Tried and convicted in secret on charges of espionage last year, she is now serving a 10-year sentence. 

Yet following her appeal in November, she was handed two contradictory decision to her appeal - one outlining 13 months imprisonment (namely, her time served, and thus, indicating her release) and the other, a decade-long term.

"How is it possible that the two very different appeal decisions were delivered to '2A' detention centre? It is clear that Iranian Revolutionary Guard Corps Intelligence is playing an awful game with me. I am an innocent victim."

A British Foreign Office spokesman said: "We remain extremely concerned about the welfare of British dual nationals detained in Iran." 

British Prime Minister Boris Johnson raised the concerns with Iranian President Rouhani on 9 January. Australia's foreign minister also spoke about the situation with her Iranian counterpart Mohammed Javad Zarif, on the sidelines of a conference in India on 16 January.
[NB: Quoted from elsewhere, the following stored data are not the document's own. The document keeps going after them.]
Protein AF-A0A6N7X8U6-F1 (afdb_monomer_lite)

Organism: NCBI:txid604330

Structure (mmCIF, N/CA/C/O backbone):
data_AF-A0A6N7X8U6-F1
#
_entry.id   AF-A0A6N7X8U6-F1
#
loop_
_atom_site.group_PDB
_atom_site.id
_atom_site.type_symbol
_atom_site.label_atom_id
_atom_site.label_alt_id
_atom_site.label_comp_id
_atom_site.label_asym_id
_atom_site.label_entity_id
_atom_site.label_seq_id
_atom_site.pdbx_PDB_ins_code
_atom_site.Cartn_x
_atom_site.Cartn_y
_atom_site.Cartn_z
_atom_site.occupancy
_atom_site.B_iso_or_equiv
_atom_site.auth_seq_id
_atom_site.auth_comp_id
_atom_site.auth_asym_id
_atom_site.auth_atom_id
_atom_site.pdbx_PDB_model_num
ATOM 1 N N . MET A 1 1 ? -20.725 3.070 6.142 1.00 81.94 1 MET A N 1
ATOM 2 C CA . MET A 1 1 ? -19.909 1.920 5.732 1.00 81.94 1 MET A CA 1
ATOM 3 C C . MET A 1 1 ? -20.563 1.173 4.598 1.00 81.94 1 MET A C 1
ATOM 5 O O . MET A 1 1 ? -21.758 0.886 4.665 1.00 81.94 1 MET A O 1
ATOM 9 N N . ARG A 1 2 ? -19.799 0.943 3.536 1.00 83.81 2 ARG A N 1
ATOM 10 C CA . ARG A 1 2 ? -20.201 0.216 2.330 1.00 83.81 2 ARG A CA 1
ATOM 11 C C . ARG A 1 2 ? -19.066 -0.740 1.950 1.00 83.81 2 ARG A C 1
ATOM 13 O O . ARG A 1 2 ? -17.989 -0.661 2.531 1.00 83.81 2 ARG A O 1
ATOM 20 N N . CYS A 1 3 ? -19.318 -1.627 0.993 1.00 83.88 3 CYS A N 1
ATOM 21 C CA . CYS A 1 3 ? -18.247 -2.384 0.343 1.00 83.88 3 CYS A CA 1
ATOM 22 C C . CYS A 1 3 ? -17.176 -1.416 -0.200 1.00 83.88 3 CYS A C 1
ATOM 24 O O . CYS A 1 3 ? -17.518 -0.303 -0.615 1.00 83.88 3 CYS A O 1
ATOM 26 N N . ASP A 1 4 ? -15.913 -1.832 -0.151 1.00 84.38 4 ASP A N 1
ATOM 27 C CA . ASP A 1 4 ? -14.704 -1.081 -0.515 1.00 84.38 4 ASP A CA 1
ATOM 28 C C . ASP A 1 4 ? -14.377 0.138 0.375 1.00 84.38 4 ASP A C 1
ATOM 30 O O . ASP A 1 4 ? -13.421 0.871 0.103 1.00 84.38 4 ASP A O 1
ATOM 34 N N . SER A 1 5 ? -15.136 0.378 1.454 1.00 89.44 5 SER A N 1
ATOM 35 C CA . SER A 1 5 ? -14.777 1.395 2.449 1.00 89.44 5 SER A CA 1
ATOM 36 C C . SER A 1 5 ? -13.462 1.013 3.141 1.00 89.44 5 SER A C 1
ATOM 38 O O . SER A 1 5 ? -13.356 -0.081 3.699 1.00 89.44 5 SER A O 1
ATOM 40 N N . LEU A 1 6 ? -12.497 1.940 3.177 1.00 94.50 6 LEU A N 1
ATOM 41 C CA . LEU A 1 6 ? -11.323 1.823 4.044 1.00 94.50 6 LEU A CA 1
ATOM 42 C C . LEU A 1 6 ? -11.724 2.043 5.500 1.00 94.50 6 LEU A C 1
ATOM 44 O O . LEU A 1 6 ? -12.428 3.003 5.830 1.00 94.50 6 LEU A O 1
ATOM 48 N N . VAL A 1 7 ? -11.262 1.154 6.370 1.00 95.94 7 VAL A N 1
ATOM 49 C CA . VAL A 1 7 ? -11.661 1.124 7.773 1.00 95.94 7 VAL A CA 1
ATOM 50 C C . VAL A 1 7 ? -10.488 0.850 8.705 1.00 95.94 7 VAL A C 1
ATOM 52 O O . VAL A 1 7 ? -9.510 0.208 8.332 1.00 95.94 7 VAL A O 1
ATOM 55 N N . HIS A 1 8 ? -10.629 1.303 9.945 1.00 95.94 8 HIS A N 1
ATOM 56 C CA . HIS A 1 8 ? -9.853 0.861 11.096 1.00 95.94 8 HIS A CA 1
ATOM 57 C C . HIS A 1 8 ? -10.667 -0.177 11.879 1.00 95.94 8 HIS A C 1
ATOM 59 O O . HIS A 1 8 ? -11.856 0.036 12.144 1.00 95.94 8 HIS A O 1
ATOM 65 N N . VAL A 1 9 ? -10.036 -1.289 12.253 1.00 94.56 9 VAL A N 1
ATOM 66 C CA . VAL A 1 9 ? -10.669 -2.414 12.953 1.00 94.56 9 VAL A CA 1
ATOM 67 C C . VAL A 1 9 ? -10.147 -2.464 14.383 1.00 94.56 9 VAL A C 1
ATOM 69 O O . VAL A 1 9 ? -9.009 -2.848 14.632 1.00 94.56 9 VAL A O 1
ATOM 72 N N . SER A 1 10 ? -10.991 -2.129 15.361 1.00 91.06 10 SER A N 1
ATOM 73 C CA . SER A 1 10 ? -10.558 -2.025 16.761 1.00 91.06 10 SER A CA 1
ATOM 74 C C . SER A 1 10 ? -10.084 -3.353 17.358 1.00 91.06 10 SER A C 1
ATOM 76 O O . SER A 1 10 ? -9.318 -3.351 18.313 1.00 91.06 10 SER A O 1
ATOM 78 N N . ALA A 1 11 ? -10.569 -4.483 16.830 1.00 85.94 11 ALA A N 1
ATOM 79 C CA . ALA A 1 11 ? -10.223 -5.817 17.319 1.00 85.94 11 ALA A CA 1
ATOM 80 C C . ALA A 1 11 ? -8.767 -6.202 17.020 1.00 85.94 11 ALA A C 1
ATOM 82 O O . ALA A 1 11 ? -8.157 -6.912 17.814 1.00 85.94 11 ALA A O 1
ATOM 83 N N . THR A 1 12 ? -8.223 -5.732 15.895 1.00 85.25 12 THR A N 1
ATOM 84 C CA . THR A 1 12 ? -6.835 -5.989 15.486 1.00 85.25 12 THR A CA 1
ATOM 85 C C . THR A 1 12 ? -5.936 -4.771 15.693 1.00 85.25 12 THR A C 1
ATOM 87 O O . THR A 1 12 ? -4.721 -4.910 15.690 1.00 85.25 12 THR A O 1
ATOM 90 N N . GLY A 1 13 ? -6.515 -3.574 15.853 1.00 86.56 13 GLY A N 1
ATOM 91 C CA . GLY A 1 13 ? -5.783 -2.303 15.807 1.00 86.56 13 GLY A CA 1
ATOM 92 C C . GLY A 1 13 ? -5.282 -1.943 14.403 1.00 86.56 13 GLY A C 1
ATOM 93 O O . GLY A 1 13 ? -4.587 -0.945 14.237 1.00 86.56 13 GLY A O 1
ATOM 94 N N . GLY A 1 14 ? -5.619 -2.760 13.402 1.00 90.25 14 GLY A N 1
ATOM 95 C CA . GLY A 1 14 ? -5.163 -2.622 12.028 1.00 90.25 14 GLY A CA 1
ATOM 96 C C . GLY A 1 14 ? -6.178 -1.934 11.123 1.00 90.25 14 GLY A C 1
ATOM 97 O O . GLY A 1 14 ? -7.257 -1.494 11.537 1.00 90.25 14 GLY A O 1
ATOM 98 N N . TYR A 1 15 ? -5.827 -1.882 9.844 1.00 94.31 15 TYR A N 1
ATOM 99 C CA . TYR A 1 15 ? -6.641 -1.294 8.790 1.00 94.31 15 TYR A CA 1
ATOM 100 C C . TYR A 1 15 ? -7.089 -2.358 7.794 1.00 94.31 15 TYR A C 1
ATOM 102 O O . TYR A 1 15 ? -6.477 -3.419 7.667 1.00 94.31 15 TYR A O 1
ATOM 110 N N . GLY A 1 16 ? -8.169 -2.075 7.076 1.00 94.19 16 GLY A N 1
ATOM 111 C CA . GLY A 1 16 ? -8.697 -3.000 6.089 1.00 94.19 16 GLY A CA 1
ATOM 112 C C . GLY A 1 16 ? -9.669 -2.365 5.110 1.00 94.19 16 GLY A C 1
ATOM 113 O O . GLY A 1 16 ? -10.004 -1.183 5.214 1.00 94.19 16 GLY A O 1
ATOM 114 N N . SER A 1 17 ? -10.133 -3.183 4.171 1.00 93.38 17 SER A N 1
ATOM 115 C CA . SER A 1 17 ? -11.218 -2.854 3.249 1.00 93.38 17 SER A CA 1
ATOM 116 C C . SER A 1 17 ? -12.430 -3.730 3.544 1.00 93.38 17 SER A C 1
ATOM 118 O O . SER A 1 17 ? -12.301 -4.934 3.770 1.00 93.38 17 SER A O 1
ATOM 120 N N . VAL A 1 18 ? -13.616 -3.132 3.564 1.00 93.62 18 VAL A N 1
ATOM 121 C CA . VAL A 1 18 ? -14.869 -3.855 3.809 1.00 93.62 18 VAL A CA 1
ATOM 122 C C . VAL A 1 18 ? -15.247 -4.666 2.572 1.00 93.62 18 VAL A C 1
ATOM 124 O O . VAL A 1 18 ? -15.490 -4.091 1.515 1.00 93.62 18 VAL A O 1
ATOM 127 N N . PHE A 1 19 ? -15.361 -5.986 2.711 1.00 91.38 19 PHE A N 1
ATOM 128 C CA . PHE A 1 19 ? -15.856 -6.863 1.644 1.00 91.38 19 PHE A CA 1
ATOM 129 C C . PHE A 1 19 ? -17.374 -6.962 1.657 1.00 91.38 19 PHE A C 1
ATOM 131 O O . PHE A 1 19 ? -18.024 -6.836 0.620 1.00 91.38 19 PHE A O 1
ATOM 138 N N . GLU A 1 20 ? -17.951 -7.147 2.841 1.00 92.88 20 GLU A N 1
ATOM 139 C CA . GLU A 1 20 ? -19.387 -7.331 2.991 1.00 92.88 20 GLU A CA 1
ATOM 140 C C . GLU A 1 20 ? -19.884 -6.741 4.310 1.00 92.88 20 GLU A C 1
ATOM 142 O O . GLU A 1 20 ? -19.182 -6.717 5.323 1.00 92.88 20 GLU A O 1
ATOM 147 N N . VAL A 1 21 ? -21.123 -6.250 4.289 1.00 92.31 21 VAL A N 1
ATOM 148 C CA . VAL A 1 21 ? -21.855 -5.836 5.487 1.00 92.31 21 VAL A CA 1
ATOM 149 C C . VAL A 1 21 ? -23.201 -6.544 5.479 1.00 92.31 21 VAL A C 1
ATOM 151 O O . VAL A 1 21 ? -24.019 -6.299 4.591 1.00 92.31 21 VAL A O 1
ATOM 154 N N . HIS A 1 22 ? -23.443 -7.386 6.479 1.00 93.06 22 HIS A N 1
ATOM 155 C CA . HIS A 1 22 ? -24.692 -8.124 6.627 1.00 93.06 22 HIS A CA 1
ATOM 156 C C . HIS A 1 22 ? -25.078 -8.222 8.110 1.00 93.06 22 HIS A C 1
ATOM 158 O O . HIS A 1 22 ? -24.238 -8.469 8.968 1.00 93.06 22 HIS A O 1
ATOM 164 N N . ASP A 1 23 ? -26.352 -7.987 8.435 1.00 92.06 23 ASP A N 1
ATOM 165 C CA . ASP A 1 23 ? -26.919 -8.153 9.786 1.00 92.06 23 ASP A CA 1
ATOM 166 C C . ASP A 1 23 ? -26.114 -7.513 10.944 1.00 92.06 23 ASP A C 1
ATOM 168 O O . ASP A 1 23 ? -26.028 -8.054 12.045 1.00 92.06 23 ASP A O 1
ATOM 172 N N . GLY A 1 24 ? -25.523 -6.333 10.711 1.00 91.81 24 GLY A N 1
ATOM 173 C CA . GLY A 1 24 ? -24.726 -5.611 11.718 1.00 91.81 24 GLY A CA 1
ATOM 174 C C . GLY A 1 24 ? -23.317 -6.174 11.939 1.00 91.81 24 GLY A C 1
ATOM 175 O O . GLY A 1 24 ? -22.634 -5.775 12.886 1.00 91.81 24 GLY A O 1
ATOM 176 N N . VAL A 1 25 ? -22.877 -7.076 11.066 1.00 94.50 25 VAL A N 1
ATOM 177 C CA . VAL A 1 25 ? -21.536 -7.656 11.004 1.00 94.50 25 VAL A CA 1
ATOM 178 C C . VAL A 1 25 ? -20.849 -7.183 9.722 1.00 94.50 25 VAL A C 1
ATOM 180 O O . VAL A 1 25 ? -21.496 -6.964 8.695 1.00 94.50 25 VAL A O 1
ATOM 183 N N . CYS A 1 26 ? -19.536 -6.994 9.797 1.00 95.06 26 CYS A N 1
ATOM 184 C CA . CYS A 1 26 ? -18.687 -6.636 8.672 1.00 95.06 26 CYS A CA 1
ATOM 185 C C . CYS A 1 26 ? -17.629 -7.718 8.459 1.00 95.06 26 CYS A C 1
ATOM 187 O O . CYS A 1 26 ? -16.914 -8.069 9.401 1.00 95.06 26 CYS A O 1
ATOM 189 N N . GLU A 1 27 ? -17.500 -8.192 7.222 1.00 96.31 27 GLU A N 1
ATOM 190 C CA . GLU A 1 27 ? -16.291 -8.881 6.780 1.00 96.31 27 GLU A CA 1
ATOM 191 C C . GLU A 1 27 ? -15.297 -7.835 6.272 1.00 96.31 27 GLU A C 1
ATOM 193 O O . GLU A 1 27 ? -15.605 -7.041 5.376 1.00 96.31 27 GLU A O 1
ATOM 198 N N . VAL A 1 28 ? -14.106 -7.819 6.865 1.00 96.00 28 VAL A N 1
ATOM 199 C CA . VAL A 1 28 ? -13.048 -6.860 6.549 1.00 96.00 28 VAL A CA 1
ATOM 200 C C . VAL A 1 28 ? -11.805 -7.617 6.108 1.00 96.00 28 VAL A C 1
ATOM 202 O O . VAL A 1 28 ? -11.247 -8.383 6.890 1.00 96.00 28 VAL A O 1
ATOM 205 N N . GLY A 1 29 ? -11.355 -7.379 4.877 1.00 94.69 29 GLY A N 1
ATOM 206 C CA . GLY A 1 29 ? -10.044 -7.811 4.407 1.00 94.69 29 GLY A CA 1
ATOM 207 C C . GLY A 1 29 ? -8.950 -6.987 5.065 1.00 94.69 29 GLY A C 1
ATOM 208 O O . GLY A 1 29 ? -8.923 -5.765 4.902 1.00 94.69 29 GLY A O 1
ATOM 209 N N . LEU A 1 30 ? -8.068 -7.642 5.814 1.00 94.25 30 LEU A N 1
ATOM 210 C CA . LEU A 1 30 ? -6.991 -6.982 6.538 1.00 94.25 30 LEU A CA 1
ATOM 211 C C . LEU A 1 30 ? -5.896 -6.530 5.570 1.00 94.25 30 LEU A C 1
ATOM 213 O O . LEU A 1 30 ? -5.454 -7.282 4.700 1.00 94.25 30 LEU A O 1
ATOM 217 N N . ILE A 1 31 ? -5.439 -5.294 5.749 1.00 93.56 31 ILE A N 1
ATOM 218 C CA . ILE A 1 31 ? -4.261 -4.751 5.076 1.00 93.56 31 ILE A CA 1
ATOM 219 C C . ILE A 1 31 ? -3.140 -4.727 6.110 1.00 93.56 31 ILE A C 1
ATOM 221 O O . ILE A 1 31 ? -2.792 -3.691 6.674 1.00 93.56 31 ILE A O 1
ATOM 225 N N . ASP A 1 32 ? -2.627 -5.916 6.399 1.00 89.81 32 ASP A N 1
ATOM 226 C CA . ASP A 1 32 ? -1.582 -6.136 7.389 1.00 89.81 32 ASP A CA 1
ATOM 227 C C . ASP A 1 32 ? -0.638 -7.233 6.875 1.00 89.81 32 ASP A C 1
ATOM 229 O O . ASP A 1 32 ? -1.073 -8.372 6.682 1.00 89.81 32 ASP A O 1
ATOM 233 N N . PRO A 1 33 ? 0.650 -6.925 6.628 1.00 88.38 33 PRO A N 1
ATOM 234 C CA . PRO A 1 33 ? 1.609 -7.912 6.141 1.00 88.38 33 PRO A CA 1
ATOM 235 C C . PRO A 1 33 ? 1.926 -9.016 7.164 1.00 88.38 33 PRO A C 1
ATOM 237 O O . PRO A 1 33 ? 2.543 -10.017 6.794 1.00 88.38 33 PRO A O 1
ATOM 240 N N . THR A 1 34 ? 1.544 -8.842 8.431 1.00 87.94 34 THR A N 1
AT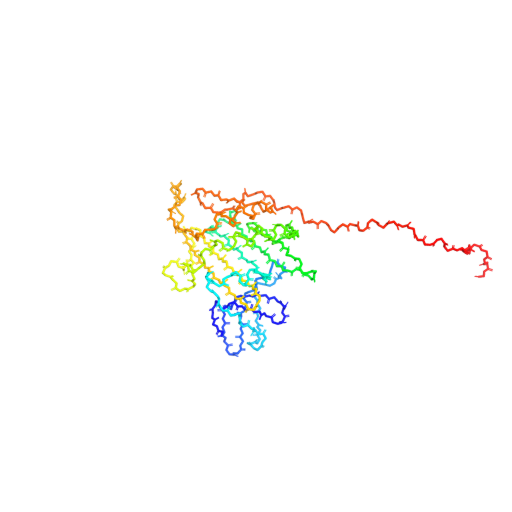OM 241 C CA . THR A 1 34 ? 1.804 -9.779 9.532 1.00 87.94 34 THR A CA 1
ATOM 242 C C . THR A 1 34 ? 0.593 -10.630 9.909 1.00 87.94 34 THR A C 1
ATOM 244 O O . THR A 1 34 ? 0.751 -11.606 10.642 1.00 87.94 34 THR A O 1
ATOM 247 N N . ALA A 1 35 ? -0.596 -10.307 9.390 1.00 87.62 35 ALA A N 1
ATOM 248 C CA . ALA A 1 35 ? -1.811 -11.039 9.707 1.00 87.62 35 ALA A CA 1
ATOM 249 C C . ALA A 1 35 ? -1.768 -12.476 9.160 1.00 87.62 35 ALA A C 1
ATOM 251 O O . ALA A 1 35 ? -1.473 -12.719 7.988 1.00 87.62 35 ALA A O 1
ATOM 252 N N . ASP A 1 36 ? -2.108 -13.439 10.019 1.00 84.50 36 ASP A N 1
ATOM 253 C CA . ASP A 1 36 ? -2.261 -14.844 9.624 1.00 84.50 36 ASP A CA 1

Abbas Mousavi, spokesman for Iran's foreign ministry commented on the matter last year. "Iran will not submit to political games and propaganda," he said.

Moore-Gilbert was detained for "violating Iran’s national security", Mousavi added. "Like any other individual with a sentence, [she] will serve her time while enjoying all legal rights."

Diplomatic progress on Moore-Gilbert's case is compounded by a blend of external and internal pressure facing Iran, left crippled under heavy US sanctions and and finding its relations with the west under severe strain.

Other UK nationals imprisoned in the same prison include Nazanin Zaghari-Ratcliffe and Anoosheh Ashooori, who are serving five and ten years' sentences respectively on charges disputed by the British government and activists.

Families of detained Britons have said they are being held as collateral and that the heightened tensions between the UK and Iran have made it harder to secure their release.

Agencies have contributed to this report.